- [EXERCISE PROMPT] Count every line below in which "backbone" occurs, then give only the count.

--- INPUT ---

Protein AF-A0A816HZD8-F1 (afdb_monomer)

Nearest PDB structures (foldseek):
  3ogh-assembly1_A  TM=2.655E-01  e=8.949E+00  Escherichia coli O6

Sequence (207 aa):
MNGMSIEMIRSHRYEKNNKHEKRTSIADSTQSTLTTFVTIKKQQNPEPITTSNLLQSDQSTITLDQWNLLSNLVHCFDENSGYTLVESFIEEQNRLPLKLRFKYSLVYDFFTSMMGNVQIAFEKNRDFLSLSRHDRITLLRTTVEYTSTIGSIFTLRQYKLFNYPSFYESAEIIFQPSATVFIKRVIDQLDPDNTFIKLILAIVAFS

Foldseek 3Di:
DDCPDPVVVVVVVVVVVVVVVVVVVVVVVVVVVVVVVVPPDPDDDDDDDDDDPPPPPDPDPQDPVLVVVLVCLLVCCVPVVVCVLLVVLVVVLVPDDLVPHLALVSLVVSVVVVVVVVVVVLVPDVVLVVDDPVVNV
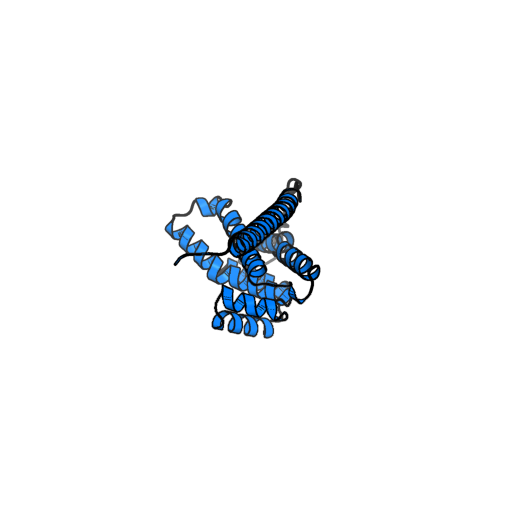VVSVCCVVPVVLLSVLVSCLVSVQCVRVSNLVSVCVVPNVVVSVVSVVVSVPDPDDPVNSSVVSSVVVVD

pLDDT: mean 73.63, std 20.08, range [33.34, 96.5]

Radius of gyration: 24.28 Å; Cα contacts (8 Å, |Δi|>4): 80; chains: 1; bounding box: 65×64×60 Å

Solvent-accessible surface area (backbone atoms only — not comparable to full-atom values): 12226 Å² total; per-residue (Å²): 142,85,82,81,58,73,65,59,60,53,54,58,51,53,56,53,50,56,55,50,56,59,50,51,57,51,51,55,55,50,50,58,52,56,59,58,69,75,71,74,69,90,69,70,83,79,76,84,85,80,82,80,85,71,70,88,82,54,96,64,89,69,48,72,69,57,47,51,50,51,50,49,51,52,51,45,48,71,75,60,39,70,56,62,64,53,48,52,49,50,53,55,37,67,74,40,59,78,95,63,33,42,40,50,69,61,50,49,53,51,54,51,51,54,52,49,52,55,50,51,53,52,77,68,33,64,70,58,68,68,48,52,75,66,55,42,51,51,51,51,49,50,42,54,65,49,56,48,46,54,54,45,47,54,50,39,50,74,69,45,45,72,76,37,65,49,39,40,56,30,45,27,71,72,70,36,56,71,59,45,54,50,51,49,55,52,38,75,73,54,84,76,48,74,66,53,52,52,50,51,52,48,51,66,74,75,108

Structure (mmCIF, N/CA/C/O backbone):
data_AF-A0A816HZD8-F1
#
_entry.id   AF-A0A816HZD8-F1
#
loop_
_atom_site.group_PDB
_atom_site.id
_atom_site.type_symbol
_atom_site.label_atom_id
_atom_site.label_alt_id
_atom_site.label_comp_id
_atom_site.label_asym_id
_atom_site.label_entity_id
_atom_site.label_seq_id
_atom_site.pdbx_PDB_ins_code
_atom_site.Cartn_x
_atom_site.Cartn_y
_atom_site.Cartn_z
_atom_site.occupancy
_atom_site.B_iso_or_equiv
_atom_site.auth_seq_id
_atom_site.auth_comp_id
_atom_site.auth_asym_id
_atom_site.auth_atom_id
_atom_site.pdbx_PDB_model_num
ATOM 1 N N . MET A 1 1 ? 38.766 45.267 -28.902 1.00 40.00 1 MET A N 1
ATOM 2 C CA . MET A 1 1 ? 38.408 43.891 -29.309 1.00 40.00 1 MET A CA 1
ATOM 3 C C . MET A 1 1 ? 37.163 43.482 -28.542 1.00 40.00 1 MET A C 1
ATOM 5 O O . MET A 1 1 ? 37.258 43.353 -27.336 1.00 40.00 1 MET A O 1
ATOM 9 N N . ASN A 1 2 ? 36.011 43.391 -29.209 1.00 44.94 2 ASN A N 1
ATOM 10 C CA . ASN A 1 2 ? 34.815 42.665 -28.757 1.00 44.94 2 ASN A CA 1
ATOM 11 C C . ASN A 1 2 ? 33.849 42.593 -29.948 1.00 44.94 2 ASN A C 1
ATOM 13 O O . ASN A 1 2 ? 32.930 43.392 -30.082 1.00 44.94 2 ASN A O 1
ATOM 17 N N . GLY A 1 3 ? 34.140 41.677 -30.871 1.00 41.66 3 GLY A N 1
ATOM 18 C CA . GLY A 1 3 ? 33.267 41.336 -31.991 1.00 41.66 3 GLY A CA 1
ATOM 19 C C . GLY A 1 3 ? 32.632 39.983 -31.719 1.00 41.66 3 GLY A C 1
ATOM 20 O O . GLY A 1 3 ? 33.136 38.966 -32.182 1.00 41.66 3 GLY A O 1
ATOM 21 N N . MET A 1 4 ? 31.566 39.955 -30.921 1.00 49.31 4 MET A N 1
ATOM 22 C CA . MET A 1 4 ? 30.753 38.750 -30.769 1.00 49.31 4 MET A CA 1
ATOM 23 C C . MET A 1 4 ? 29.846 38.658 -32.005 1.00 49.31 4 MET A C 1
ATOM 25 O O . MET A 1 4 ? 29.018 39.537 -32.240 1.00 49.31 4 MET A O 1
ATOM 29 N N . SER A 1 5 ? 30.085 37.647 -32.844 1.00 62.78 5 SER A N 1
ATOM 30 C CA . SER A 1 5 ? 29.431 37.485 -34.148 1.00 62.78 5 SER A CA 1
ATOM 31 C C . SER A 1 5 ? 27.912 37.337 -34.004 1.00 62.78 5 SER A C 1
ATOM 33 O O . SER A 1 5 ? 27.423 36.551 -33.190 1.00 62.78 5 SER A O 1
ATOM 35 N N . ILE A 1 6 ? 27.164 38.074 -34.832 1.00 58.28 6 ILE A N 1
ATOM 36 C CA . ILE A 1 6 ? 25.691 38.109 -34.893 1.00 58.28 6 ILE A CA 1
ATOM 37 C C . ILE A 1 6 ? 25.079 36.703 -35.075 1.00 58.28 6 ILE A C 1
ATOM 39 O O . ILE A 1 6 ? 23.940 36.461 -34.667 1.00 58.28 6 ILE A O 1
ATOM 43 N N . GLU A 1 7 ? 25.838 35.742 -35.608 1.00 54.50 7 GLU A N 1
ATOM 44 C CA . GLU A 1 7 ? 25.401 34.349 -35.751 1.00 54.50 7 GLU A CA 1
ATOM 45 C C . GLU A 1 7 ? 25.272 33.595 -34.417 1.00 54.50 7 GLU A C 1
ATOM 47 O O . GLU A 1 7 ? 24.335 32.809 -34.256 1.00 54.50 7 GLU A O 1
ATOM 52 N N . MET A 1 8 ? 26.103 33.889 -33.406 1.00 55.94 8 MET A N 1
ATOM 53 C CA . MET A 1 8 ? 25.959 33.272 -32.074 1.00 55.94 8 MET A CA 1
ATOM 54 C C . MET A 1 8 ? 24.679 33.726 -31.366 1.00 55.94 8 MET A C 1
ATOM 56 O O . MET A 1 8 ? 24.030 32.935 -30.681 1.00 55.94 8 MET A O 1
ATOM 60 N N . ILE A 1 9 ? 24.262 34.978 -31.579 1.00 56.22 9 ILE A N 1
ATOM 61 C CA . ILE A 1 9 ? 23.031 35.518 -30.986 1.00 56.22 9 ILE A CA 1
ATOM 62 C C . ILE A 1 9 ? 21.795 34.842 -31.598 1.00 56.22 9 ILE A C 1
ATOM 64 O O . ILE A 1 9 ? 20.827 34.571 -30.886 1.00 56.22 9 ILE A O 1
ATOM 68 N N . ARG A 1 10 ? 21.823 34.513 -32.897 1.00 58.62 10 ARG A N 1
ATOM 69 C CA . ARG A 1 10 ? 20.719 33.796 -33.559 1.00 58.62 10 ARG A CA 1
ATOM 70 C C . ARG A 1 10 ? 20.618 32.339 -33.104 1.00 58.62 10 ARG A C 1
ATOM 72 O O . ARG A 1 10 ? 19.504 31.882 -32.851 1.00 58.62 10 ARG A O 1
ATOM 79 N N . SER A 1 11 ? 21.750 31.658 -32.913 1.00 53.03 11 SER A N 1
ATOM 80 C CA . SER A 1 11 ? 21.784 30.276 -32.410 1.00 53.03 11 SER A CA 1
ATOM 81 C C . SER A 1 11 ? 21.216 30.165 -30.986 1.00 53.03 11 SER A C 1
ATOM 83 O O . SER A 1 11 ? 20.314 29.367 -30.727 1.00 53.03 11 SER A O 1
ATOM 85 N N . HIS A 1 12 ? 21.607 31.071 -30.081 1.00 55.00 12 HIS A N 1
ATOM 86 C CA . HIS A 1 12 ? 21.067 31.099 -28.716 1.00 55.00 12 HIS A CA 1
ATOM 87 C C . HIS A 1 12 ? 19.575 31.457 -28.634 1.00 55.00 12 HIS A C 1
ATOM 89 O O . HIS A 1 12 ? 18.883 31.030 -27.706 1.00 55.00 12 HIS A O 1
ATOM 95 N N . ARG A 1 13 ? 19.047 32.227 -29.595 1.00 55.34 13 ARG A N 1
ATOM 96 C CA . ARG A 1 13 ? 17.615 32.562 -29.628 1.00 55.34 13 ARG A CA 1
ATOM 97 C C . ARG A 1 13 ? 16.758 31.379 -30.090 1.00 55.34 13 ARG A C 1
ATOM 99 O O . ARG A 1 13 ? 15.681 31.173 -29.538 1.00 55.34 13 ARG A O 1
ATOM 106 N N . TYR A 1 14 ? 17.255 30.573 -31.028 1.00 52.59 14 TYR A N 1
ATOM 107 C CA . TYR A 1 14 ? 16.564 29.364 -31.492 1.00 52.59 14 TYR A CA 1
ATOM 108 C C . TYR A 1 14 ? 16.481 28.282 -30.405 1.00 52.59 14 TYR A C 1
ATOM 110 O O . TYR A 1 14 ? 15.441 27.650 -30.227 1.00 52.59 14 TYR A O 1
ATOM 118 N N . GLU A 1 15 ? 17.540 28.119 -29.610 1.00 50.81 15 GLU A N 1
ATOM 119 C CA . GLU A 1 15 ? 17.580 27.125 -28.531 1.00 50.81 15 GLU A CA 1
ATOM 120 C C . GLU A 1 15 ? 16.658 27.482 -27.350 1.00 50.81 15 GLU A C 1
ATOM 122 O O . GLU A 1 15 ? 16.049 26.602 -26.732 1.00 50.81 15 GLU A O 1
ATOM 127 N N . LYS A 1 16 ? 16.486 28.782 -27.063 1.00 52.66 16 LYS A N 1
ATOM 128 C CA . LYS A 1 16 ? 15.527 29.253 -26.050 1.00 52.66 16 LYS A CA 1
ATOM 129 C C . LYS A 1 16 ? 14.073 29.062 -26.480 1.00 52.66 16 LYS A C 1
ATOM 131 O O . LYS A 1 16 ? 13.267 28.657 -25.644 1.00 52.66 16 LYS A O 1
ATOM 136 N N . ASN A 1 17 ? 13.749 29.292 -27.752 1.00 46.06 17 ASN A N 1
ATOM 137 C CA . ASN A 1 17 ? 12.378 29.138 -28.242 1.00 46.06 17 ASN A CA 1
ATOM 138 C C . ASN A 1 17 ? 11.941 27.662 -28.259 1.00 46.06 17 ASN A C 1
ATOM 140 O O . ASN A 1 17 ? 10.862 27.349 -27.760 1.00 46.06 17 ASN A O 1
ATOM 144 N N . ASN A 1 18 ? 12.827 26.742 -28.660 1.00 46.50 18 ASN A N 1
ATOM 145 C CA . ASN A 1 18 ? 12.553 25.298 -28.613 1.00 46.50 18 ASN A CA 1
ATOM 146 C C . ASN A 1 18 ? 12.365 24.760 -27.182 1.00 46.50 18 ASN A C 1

---

- [ANSWER BELOW] 2